(Persia Digest) - Iran and Saudi Arabia's regional rivalry has been heating up in recent months, threatening to erupt into an all-out conflict, but the two sides may finally be looking to de-escalate their feud.
Tom O'Connor writes in Newsweek that weeks after Saudi oil sites were struck in an attack claimed by Yemen's Zaidi Shiite Muslim movement Ansar Allah, or the Houthis, but blamed on Iran by the United States and some of its allies, Iranian Energy Minister Bijan Zanganeh denied his country's involvement and argued he was on good terms with his newly-appointed Saudi counterpart. Addressing officials gathered in Moscow for Russia Energy Week, he stated that Saudi Arabia's "Prince Abdulaziz bin Salman has been a friend for over 22 years," as quoted by Reuters.
The two men were also reportedly seen holding hands together alongside Mohammed Barkindo, the secretary-general of the Organization of Petroleum-Exporting Countries (OPEC), of which both countries are members, though often combative ones.
Speaking to Iran's semi-official Islamic Republic of Iran Broadcasting outlet on the sidelines of the meeting, Zanganeh said Iran has "never had a problem meeting" Prince Abdulaziz.
Though Saudi Crown Prince Mohammed bin Salman called on nations to take "strong and firm action to deter Iran" in an interview Sunday with CBS News following last month's attack, he also said that a peaceful resolution to tensions with Iran was "much better than a military one," which could lead to "a total collapse of the global economy, and not just Saudi Arabia or the Middle East countries." The remarks were welcomed by Iranian Parliament Speaker Ali Larijani.
"Iran is open to starting a dialogue with Saudi Arabia and other countries in the region," Larijani told Al Jazeera in an interview aired Tuesday, adding that "an Iranian-Saudi dialogue could solve many of the region's security and political problems."
A day earlier, Iranian government spokesperson Ali Rabei told the semi-official Iran Labor News Agency that Iranian President Hassan Rouhani "has received messages from Saudi Arabia" via other heads of state. Meanwhile, Abbas al-Hasnawi, described as an official from Iraqi Prime Minister Adel Abdul-Mahdi's office, told Middle East Eye on Tuesday that Baghdad was mediating between Riyadh and Tehran. Al-Hasnawi said the Iraqi leader was working on hosting both sides and "the Saudis have given the green light in this matter."
Later that day, however, Saudi State Minister for Foreign Affairs Adel al-Jubeir—who walked out ahead of Rouhani's United Nations General Assembly address inviting Saudi Arabia and others to join a regional "Coalition for HOPE," officially Hormuz Peace Endeavor—called Rabei's remarks "not accurate."
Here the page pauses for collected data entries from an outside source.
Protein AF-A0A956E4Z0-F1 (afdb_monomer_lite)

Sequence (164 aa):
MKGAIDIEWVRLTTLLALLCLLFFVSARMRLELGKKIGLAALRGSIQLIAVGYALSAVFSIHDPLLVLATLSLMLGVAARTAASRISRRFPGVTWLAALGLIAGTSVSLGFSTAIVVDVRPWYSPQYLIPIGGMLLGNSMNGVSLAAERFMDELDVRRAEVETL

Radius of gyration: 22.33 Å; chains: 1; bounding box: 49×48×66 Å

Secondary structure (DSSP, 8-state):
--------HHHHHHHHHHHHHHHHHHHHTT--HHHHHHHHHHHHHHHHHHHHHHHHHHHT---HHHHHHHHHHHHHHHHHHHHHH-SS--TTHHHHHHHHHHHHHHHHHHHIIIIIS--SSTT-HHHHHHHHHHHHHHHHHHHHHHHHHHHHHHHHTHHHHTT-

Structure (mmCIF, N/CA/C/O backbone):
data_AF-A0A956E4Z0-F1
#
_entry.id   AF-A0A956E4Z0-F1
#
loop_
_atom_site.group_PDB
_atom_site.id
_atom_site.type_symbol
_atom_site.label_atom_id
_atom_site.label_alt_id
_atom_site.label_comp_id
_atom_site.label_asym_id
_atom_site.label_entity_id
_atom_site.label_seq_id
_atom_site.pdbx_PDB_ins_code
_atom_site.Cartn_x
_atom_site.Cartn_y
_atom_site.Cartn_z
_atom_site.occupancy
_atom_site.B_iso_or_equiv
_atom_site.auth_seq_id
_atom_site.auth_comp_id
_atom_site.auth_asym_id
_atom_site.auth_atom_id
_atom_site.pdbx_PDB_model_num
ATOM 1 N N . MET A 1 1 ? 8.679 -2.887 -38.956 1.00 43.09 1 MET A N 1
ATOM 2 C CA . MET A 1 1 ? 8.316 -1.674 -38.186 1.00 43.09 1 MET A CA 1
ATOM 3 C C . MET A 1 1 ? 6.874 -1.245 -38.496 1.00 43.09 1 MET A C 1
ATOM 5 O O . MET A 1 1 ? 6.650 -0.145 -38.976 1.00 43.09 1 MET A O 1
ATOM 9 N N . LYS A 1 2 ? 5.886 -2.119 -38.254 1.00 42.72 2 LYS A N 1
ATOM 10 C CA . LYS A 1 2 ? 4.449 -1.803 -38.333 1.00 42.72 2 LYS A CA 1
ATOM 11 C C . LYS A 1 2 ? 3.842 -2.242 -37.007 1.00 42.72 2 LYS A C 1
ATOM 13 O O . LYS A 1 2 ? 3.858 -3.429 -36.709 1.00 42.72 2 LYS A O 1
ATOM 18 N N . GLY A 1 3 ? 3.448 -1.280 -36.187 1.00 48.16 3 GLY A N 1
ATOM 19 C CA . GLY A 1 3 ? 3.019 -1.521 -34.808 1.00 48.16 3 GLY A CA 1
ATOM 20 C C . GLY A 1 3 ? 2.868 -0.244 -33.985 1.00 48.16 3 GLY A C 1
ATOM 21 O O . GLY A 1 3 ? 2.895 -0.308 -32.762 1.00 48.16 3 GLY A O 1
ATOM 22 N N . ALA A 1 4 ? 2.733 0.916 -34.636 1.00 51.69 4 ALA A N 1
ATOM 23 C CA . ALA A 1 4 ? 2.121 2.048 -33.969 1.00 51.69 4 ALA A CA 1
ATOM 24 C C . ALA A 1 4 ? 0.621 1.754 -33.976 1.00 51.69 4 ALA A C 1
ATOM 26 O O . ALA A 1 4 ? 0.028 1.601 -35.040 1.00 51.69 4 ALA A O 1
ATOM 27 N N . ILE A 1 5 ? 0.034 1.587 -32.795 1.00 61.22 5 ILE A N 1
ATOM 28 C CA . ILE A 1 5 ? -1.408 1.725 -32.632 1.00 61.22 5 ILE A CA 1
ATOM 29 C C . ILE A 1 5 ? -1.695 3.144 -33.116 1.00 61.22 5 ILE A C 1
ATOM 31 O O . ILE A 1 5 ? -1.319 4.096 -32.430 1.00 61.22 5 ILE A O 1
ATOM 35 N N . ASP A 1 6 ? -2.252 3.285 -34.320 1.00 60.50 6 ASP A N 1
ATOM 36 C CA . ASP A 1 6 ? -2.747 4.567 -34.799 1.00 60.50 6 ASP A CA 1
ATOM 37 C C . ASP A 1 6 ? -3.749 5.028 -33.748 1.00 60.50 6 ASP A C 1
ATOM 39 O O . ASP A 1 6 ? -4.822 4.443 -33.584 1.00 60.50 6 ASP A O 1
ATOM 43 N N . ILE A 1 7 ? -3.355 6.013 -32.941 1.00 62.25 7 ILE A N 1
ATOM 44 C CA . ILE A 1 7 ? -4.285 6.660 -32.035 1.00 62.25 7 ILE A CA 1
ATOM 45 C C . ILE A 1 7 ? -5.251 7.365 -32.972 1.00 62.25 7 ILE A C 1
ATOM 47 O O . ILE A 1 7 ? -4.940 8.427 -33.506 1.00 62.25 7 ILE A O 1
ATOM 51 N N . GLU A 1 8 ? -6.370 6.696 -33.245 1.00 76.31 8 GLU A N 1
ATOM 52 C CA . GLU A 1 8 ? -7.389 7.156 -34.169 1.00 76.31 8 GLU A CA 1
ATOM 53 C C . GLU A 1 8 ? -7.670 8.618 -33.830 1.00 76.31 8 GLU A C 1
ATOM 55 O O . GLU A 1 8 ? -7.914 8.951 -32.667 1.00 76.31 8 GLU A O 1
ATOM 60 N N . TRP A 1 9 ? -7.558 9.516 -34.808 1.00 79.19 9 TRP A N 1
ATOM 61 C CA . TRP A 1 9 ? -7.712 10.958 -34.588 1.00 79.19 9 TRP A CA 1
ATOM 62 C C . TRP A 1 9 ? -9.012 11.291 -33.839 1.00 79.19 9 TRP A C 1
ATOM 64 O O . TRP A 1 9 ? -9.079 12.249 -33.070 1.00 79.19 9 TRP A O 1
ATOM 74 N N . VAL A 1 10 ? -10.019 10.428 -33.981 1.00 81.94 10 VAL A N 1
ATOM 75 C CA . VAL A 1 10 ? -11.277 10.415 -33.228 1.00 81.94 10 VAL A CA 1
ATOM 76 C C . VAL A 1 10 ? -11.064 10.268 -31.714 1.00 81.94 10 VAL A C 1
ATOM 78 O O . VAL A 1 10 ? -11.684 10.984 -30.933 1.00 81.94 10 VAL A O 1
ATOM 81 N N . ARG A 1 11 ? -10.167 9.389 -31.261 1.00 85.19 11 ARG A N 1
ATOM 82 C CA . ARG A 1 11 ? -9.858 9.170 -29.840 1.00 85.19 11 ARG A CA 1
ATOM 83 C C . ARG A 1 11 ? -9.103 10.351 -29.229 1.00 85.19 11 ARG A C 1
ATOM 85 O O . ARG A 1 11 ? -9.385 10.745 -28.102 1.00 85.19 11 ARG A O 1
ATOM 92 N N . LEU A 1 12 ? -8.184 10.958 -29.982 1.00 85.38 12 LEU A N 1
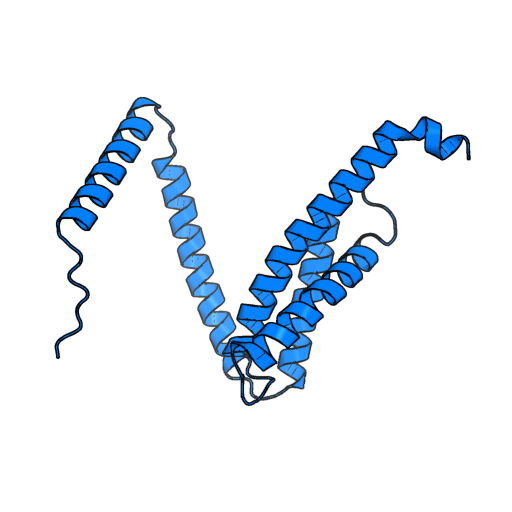ATOM 93 C CA . LEU A 1 12 ? -7.488 12.177 -29.547 1.00 85.38 12 LEU A CA 1
ATOM 94 C C . LEU A 1 12 ? -8.441 13.367 -29.457 1.00 85.38 12 LEU A C 1
ATOM 96 O O . LEU A 1 12 ? -8.433 14.087 -28.462 1.00 85.38 12 LEU A O 1
ATOM 100 N N . THR A 1 13 ? -9.288 13.557 -30.468 1.00 89.19 13 THR A N 1
ATOM 101 C CA . THR A 1 13 ? -10.257 14.661 -30.492 1.00 89.19 13 THR A CA 1
ATOM 102 C C . THR A 1 13 ? -11.338 14.495 -29.431 1.00 89.19 13 THR A C 1
ATOM 104 O O . THR A 1 13 ? -11.676 15.476 -28.775 1.00 89.19 13 THR A O 1
ATOM 107 N N . THR A 1 14 ? -11.825 13.277 -29.178 1.00 88.94 14 THR A N 1
ATOM 108 C CA . THR A 1 14 ? -12.766 13.018 -28.074 1.00 88.94 14 THR A CA 1
ATOM 109 C C . THR A 1 14 ? -12.131 13.258 -26.708 1.00 88.94 14 THR A C 1
ATOM 111 O O . THR A 1 14 ? -12.741 13.936 -25.886 1.00 88.94 14 THR A O 1
ATOM 114 N N . LEU A 1 15 ? -10.899 12.794 -26.466 1.00 90.06 15 LEU A N 1
ATOM 115 C CA . LEU A 1 15 ? -10.174 13.097 -25.224 1.00 90.06 15 LEU A CA 1
ATOM 116 C C . LEU A 1 15 ? -9.953 14.605 -25.046 1.00 90.06 15 LEU A C 1
ATOM 118 O O . LEU A 1 15 ? -10.178 15.131 -23.957 1.00 90.06 15 LEU A O 1
ATOM 122 N N . LEU A 1 16 ? -9.555 15.306 -26.112 1.00 89.50 16 LEU A N 1
ATOM 123 C CA . LEU A 1 16 ? -9.332 16.750 -26.088 1.00 89.50 16 LEU A CA 1
ATOM 124 C C . LEU A 1 16 ? -10.633 17.520 -25.835 1.00 89.50 16 LEU A C 1
ATOM 126 O O . LEU A 1 16 ? -10.654 18.430 -25.009 1.00 89.50 16 LEU A O 1
ATOM 130 N N . ALA A 1 17 ? -11.730 17.131 -26.486 1.00 92.25 17 ALA A N 1
ATOM 131 C CA . ALA A 1 17 ? -13.046 17.719 -26.265 1.00 92.25 17 ALA A CA 1
ATOM 132 C C . ALA A 1 17 ? -13.527 17.496 -24.823 1.00 92.25 17 ALA A C 1
ATOM 134 O O . ALA A 1 17 ? -14.019 18.433 -24.193 1.00 92.25 17 ALA A O 1
ATOM 135 N N . LEU A 1 18 ? -13.325 16.292 -24.270 1.00 91.00 18 LEU A N 1
ATOM 136 C CA . LEU A 1 18 ? -13.666 15.977 -22.881 1.00 91.00 18 LEU A CA 1
ATOM 137 C C . LEU A 1 18 ? -12.831 16.809 -21.892 1.00 91.00 18 LEU A C 1
ATOM 139 O O . LEU A 1 18 ? -13.369 17.331 -20.917 1.00 91.00 18 LEU A O 1
ATOM 143 N N . LEU A 1 19 ? -11.533 16.981 -22.165 1.00 87.75 19 LEU A N 1
ATOM 144 C CA . LEU A 1 19 ? -10.627 17.831 -21.385 1.00 87.75 19 LEU A CA 1
ATOM 145 C C . LEU A 1 19 ? -11.037 19.307 -21.438 1.00 87.75 19 LEU A C 1
ATOM 147 O O . LEU A 1 19 ? -11.098 19.962 -20.397 1.00 87.75 19 LEU A O 1
ATOM 151 N N . CYS A 1 20 ? -11.361 19.828 -22.623 1.00 87.62 20 CYS A N 1
ATOM 152 C CA . CYS A 1 20 ? -11.867 21.191 -22.784 1.00 87.62 20 CYS A CA 1
ATOM 153 C C . CYS A 1 20 ? -13.190 21.394 -22.041 1.00 87.62 20 CYS A C 1
ATOM 155 O O . CYS A 1 20 ? -13.349 22.404 -21.355 1.00 87.62 20 CYS A O 1
ATOM 157 N N . LEU A 1 21 ? -14.116 20.434 -22.123 1.00 88.62 21 LEU A N 1
ATOM 158 C CA . LEU A 1 21 ? -15.379 20.474 -21.388 1.00 88.62 21 LEU A CA 1
ATOM 159 C C . LEU A 1 21 ? -15.140 20.476 -19.873 1.00 88.62 21 LEU A C 1
ATOM 161 O O . LEU A 1 21 ? -15.713 21.302 -19.164 1.00 88.62 21 LEU A O 1
ATOM 165 N N . LEU A 1 22 ? -14.260 19.601 -19.378 1.00 84.06 22 LEU A N 1
ATOM 166 C CA . LEU A 1 22 ? -13.884 19.543 -17.966 1.00 84.06 22 LEU A CA 1
ATOM 167 C C . LEU A 1 22 ? -13.305 20.881 -17.489 1.00 84.06 22 LEU A C 1
ATOM 169 O O . LEU A 1 22 ? -13.703 21.392 -16.441 1.00 84.06 22 LEU A O 1
ATOM 173 N N . PHE A 1 23 ? -12.402 21.476 -18.271 1.00 80.81 23 PHE A N 1
ATOM 174 C CA . PHE A 1 23 ? -11.818 22.778 -17.961 1.00 80.81 23 PHE A CA 1
ATOM 175 C C . PHE A 1 23 ? -12.876 23.889 -17.962 1.00 80.81 23 PHE A C 1
ATOM 177 O O . PHE A 1 23 ? -12.907 24.712 -17.047 1.00 80.81 23 PHE A O 1
ATOM 184 N N . PHE A 1 24 ? -13.790 23.881 -18.936 1.00 85.25 24 PHE A N 1
ATOM 185 C CA . PHE A 1 24 ? -14.886 24.844 -19.029 1.00 85.25 24 PHE A CA 1
ATOM 186 C C . PHE A 1 24 ? -15.835 24.759 -17.826 1.00 85.25 24 PHE A C 1
ATOM 188 O O . PHE A 1 24 ? -16.134 25.783 -17.208 1.00 85.25 24 PHE A O 1
ATOM 195 N N . VAL A 1 25 ? -16.264 23.552 -17.441 1.00 84.44 25 VAL A N 1
ATOM 196 C CA . VAL A 1 25 ? -17.111 23.328 -16.256 1.00 84.44 25 VAL A CA 1
ATOM 197 C C . VAL A 1 25 ? -16.372 23.737 -14.980 1.00 84.44 25 VAL A C 1
ATOM 199 O O . VAL A 1 25 ? -16.930 24.458 -14.151 1.00 84.44 25 VAL A O 1
ATOM 202 N N . SER A 1 26 ? -15.095 23.366 -14.844 1.00 78.06 26 SER A N 1
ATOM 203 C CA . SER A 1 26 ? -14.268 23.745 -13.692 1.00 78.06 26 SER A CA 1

"What happened is that sister countries sought a calming, and we informed them that the position of the kingdom was to always seek security and stability in the region," Jubeir tweeted in Arabic. "We also informed them that the truce must come from the party that is escalating and spreading chaos through its hostile acts in the region and conveyed to them our position on the Iranian regime that we have always declared clearly in all forums, most recently during the United Nations General Assembly."
He added: "The kingdom's position is repeated here so that they may hear: Stop your support for terrorism, the policies of chaos and destruction, interference in the internal affairs of Arab states, the development of weapons of mass destruction and the ballistic missile program, behave like a normal state, not like a rogue state sponsor of terrorism."
Jubeir's accusations matched those voiced by President Donald Trump and his administration, which abandoned a 2015 nuclear deal with Iran last year, despite backing from China, the European Union, France, Germany, Russia and the United Kingdom. Saudi Arabia and fellow close U.S. partner Israel notably opposed the deal. Washington has since constricted Tehran with sanctions designed to disrupt its economy and undermine its political influence.
In the wake of the recent attacks in Saudi Arabia and other instances of unrest that the Trump administration and its allies have blamed on Iran, the U.S. has stepped up its military presence in the Persian Gulf. This included the deployment of troops and missile defenses to the oil-rich kingdom, further angering the Islamic republic, which has sought to bolster regional cooperation and slammed foreign intervention.
While the U.S. has managed to secure the support of Australia, Bahrain, Saudi Arabia, the United Arab Emirates and the U.K. in establishing a naval coalition to patrol the critical Strait of Hormuz, China and Russia—partners of both Iran and Saudi Arabia—have more closely supported Tehran's regional initiative.
Trump and Rouhani, meanwhile, failed to meet during the U.N. General Assembly as Trump said he refused to first comply with the nuclear deal and lift U.S. sanctions before talks. With Europe also struggling to live up to its commitments, Iranian supreme leader Ayatollah Ali Khamenei vowed Iran would continue reducing its own compliance with the embattled agreement.